__What to produce__
Your task is to repeat exactly the lines below between the line holding "ATOM 128 C CA . LEU" and the line holding "ATOM 153 O O", inclusive, and only those.

__Data extracts__

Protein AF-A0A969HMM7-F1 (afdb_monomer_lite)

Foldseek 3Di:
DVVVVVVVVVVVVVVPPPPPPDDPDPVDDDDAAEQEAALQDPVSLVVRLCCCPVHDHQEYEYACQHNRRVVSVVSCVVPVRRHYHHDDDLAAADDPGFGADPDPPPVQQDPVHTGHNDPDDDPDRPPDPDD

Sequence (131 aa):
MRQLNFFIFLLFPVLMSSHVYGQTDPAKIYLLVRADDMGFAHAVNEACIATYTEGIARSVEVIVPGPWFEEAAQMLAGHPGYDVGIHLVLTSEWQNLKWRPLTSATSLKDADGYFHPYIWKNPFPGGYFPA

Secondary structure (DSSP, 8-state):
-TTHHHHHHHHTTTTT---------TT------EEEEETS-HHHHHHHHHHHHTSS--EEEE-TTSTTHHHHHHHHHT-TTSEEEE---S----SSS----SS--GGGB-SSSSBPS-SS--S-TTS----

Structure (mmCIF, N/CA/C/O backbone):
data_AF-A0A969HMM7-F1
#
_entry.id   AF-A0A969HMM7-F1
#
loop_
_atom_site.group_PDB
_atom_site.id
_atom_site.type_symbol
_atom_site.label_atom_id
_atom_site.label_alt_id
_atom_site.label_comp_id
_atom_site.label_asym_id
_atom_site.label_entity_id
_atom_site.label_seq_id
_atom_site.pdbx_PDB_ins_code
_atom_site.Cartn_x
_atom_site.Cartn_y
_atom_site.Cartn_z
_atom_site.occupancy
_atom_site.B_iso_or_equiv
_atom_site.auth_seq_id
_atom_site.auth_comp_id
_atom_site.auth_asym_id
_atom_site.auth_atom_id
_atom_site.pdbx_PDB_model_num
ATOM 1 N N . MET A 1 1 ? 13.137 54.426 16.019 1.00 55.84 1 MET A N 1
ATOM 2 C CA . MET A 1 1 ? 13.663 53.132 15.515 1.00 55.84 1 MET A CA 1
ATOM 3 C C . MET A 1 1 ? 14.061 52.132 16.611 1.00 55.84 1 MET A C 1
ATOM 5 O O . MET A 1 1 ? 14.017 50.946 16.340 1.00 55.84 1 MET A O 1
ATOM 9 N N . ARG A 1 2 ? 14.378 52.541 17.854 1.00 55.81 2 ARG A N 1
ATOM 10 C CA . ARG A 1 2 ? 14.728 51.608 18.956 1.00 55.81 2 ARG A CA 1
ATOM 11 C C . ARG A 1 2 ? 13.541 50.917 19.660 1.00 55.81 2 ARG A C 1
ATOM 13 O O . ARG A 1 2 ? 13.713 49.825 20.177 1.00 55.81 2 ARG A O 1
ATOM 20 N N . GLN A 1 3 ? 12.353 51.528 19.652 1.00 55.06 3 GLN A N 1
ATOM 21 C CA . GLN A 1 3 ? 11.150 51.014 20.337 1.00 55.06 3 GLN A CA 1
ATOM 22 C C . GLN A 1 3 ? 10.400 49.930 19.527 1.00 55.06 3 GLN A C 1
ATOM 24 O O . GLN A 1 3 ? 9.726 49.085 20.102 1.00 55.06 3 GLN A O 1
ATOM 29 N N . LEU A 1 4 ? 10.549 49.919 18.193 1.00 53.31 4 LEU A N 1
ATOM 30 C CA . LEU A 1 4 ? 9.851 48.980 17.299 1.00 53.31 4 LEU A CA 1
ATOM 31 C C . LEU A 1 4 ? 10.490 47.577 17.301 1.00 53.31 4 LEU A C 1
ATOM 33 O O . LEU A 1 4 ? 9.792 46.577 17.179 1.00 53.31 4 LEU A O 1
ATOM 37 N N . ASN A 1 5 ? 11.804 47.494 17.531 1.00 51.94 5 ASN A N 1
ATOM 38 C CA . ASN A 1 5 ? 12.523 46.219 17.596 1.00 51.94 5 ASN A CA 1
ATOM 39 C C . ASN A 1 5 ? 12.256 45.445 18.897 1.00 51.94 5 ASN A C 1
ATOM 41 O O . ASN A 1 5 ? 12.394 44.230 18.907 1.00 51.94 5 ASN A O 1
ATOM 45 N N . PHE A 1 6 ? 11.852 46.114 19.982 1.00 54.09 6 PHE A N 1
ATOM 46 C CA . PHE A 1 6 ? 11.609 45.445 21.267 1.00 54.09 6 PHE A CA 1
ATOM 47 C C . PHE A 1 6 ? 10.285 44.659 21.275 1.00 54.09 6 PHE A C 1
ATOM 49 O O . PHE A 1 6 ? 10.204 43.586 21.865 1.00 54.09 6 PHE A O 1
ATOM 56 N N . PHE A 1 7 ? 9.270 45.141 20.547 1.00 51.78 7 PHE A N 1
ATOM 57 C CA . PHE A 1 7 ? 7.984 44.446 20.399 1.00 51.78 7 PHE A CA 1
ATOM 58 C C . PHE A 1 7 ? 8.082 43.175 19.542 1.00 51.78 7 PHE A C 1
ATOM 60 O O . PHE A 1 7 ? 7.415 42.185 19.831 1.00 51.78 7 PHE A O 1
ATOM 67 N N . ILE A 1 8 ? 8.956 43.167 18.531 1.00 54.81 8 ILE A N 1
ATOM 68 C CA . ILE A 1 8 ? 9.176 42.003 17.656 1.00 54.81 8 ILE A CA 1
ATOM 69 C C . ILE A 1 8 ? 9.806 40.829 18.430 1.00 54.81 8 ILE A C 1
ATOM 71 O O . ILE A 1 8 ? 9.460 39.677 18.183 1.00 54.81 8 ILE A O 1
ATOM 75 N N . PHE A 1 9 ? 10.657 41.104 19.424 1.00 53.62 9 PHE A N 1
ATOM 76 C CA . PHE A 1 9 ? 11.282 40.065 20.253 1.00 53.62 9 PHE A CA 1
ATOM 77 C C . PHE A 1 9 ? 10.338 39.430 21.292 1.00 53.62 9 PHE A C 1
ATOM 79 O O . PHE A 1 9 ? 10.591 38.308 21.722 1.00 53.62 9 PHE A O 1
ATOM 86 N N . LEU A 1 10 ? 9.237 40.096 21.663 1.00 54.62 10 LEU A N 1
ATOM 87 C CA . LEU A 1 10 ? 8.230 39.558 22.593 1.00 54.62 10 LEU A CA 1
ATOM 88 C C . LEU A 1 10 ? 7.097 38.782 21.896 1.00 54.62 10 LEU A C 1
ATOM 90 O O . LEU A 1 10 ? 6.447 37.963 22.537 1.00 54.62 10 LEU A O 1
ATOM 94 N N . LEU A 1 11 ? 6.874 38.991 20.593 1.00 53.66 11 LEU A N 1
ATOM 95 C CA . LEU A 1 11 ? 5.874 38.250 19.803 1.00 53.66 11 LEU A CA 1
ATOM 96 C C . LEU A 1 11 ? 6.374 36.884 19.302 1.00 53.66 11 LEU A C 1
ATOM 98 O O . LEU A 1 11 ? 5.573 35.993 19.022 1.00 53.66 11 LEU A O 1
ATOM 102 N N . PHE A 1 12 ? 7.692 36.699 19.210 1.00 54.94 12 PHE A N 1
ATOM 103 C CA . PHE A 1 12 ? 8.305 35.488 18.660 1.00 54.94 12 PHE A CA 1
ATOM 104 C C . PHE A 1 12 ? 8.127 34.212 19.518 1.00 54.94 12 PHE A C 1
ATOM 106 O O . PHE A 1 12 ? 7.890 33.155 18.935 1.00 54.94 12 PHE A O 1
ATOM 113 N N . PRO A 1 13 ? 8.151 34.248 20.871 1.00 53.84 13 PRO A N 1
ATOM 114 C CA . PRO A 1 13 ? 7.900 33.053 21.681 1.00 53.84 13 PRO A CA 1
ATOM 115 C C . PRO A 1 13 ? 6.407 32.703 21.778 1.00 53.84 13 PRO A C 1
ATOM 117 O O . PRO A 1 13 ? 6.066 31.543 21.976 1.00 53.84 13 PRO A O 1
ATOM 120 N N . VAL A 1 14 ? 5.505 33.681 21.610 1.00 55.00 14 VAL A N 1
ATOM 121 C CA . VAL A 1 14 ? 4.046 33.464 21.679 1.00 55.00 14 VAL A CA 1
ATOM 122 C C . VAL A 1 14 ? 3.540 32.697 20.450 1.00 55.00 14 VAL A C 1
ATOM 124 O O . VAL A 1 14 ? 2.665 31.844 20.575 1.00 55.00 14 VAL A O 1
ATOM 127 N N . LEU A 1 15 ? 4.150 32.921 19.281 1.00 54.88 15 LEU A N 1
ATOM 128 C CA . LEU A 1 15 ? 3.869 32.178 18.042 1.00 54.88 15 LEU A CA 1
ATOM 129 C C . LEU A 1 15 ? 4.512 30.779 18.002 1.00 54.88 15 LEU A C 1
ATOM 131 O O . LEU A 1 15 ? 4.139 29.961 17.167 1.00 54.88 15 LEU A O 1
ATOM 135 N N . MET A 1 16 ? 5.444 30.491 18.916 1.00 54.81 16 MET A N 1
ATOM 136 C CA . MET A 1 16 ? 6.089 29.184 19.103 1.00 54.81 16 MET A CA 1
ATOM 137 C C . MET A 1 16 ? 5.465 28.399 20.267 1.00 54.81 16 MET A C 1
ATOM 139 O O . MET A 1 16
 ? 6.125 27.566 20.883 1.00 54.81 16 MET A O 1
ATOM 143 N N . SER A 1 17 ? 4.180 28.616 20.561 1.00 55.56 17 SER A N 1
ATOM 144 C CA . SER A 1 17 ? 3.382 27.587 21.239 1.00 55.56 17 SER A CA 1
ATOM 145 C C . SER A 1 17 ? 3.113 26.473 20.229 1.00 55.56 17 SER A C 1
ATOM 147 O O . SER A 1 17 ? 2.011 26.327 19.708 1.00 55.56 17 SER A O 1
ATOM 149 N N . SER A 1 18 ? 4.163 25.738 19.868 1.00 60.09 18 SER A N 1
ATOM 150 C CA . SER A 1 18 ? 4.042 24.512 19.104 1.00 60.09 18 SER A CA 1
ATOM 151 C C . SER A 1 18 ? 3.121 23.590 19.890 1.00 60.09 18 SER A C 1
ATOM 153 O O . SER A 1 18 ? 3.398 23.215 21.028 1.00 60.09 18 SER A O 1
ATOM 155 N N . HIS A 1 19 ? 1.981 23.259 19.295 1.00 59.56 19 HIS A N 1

...

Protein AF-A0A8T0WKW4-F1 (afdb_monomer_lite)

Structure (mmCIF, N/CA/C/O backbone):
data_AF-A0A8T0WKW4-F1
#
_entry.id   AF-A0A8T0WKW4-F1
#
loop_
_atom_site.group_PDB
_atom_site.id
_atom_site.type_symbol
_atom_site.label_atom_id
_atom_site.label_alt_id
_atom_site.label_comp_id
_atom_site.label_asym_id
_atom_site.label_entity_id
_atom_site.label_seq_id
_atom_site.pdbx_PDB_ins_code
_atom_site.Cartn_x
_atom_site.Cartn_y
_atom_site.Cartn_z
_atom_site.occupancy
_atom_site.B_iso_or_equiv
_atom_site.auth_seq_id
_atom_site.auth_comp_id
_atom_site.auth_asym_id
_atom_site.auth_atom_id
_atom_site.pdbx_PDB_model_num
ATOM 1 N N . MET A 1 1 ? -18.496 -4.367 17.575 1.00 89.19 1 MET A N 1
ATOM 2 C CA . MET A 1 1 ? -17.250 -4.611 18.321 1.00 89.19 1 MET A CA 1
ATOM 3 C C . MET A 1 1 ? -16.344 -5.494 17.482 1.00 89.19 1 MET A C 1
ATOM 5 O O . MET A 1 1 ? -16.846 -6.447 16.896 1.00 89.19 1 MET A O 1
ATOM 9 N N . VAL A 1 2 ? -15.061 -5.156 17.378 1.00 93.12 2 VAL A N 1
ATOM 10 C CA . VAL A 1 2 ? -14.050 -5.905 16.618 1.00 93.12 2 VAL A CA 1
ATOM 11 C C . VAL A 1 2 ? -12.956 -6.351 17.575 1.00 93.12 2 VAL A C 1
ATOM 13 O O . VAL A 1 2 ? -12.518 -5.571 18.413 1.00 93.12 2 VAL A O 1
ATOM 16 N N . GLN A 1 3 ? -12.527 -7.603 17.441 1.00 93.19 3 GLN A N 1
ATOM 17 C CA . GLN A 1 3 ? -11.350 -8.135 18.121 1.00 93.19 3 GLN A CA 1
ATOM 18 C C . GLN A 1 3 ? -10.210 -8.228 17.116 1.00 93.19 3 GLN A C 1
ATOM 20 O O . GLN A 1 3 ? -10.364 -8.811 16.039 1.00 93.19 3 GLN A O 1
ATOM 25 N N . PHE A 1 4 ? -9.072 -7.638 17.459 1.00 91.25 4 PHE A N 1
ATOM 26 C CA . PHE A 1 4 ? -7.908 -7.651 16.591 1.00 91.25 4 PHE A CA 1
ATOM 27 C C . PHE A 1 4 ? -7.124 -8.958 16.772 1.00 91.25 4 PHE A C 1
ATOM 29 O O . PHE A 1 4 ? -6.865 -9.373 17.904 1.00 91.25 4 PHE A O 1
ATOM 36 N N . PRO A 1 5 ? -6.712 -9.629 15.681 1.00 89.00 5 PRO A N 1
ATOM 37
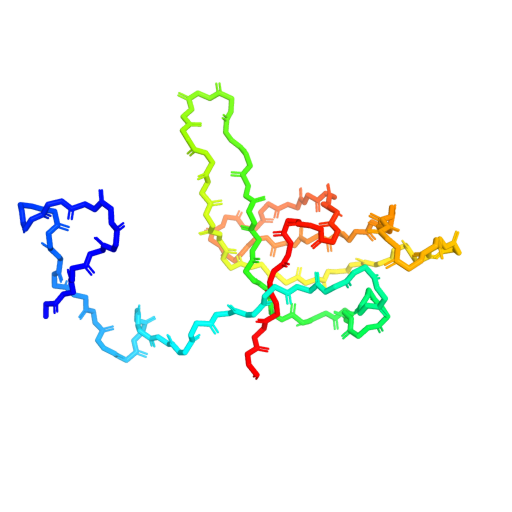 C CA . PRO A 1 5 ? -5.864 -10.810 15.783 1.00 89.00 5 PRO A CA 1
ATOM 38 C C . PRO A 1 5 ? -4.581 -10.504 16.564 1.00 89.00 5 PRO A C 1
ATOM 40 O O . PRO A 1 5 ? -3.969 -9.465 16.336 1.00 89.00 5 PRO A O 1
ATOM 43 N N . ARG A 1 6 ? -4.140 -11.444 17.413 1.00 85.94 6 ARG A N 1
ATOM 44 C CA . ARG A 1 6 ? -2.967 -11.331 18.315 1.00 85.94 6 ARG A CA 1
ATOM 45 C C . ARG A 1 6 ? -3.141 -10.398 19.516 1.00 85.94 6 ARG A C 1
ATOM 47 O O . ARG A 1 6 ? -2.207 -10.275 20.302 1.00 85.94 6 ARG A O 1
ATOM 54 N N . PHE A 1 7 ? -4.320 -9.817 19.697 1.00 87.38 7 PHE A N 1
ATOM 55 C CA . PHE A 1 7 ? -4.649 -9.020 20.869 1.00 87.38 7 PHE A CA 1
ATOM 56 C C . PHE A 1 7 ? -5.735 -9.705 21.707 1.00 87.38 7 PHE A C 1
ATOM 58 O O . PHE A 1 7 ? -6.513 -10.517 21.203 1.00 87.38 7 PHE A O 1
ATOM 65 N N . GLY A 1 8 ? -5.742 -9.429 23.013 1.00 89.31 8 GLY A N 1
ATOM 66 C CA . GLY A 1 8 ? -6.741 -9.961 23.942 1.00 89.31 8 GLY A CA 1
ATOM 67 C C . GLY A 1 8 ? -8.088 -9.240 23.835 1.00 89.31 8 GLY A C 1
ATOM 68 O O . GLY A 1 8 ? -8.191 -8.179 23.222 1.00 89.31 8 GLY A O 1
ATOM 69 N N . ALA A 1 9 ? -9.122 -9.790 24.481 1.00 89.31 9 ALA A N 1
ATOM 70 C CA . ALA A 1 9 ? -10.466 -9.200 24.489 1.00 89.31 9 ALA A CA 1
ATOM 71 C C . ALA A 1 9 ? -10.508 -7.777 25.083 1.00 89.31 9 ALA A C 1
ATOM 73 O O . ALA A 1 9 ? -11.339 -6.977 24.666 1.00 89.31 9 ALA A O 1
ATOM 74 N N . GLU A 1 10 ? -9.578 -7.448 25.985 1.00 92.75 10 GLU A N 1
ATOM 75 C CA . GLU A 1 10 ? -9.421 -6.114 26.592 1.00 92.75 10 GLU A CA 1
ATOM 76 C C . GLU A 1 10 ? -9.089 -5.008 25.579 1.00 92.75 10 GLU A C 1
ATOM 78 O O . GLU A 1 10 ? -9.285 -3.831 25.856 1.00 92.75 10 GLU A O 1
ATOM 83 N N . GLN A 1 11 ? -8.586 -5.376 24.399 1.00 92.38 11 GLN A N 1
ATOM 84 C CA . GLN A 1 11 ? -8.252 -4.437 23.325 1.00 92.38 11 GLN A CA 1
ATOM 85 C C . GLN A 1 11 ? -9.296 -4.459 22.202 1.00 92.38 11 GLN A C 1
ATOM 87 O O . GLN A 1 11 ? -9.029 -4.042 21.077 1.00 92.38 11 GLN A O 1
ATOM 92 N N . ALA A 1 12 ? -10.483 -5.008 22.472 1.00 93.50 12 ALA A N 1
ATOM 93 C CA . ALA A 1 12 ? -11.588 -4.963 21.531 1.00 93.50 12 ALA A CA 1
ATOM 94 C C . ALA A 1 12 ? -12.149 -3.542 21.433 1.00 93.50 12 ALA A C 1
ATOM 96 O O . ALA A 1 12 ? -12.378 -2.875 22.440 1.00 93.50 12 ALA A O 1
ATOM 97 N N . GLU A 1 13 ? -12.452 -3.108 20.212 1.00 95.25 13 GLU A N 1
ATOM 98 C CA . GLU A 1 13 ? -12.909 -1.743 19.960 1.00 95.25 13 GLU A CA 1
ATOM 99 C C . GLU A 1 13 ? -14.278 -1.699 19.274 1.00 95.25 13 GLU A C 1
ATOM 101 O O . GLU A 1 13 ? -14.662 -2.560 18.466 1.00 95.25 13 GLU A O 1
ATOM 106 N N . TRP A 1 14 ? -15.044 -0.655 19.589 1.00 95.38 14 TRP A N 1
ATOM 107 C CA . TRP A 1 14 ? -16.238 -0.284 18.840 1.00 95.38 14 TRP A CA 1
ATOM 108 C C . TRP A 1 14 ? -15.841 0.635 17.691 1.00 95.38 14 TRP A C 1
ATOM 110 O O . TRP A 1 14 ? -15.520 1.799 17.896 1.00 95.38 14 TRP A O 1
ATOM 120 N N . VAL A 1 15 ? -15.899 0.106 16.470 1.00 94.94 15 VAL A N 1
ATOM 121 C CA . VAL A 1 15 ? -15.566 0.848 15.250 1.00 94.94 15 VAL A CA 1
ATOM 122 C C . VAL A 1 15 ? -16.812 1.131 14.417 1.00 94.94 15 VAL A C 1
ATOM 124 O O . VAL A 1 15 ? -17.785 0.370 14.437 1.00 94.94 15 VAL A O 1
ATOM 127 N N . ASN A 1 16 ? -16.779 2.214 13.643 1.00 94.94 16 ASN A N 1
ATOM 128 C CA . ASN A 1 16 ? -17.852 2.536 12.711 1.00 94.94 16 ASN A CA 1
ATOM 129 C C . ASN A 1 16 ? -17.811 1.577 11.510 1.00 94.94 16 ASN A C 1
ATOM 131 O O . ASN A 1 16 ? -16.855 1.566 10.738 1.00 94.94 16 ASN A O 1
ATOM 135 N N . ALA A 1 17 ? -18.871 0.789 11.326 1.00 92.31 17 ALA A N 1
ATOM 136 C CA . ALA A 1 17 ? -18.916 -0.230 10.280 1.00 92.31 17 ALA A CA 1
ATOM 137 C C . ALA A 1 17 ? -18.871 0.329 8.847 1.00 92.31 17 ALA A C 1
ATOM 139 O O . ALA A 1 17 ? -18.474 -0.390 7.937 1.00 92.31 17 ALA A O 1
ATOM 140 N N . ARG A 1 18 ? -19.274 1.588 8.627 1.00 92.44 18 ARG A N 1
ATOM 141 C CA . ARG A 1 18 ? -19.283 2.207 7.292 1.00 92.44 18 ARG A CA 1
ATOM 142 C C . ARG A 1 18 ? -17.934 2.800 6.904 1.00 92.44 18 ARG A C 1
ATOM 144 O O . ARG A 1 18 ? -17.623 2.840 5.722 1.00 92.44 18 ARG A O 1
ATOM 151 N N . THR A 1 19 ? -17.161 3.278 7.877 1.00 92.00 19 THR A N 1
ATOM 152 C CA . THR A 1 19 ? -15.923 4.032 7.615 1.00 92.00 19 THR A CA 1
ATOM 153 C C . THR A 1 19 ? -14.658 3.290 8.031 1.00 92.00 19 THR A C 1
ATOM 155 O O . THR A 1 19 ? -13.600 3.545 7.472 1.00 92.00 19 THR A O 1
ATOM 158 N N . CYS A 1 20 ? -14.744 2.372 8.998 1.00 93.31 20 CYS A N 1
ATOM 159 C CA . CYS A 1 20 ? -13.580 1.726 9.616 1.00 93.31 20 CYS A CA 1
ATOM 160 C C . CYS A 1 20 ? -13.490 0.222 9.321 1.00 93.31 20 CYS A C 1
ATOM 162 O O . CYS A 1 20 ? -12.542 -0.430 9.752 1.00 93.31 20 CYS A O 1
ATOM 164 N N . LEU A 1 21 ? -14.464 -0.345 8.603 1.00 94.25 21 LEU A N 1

__Answer box__
ATOM 128 C CA . LEU A 1 15 ? 3.869 32.178 18.042 1.00 54.88 15 LEU A CA 1
ATOM 129 C C . LEU A 1 15 ? 4.512 30.779 18.002 1.00 54.88 15 LEU A C 1
ATOM 131 O O . LEU A 1 15 ? 4.139 29.961 17.167 1.00 54.88 15 LEU A O 1
ATOM 135 N N . MET A 1 16 ? 5.444 30.491 18.916 1.00 54.81 16 MET A N 1
ATOM 136 C CA . MET A 1 16 ? 6.089 29.184 19.103 1.00 54.81 16 MET A CA 1
ATOM 137 C C . MET A 1 16 ? 5.465 28.399 20.267 1.00 54.81 16 MET A C 1
ATOM 139 O O . MET A 1 16
 ? 6.125 27.566 20.883 1.00 54.81 16 MET A O 1
ATOM 143 N N . SER A 1 17 ? 4.180 28.616 20.561 1.00 55.56 17 SER A N 1
ATOM 144 C CA . SER A 1 17 ? 3.382 27.587 21.239 1.00 55.56 17 SER A CA 1
ATOM 145 C C . SER A 1 17 ? 3.113 26.473 20.229 1.00 55.56 17 SER A C 1
ATOM 147 O O . SER A 1 17 ? 2.011 26.327 19.708 1.00 55.56 17 SER A O 1
ATOM 149 N N . SER A 1 18 ? 4.163 25.738 19.868 1.00 60.09 18 SER A N 1
ATOM 150 C CA . SER A 1 18 ? 4.042 24.512 19.104 1.00 60.09 18 SER A CA 1
ATOM 151 C C . SER A 1 18 ? 3.121 23.590 19.890 1.00 60.09 18 SER A C 1
ATOM 153 O O . SER A 1 18 ? 3.398 23.215 21.028 1.00 60.09 18 SER A O 1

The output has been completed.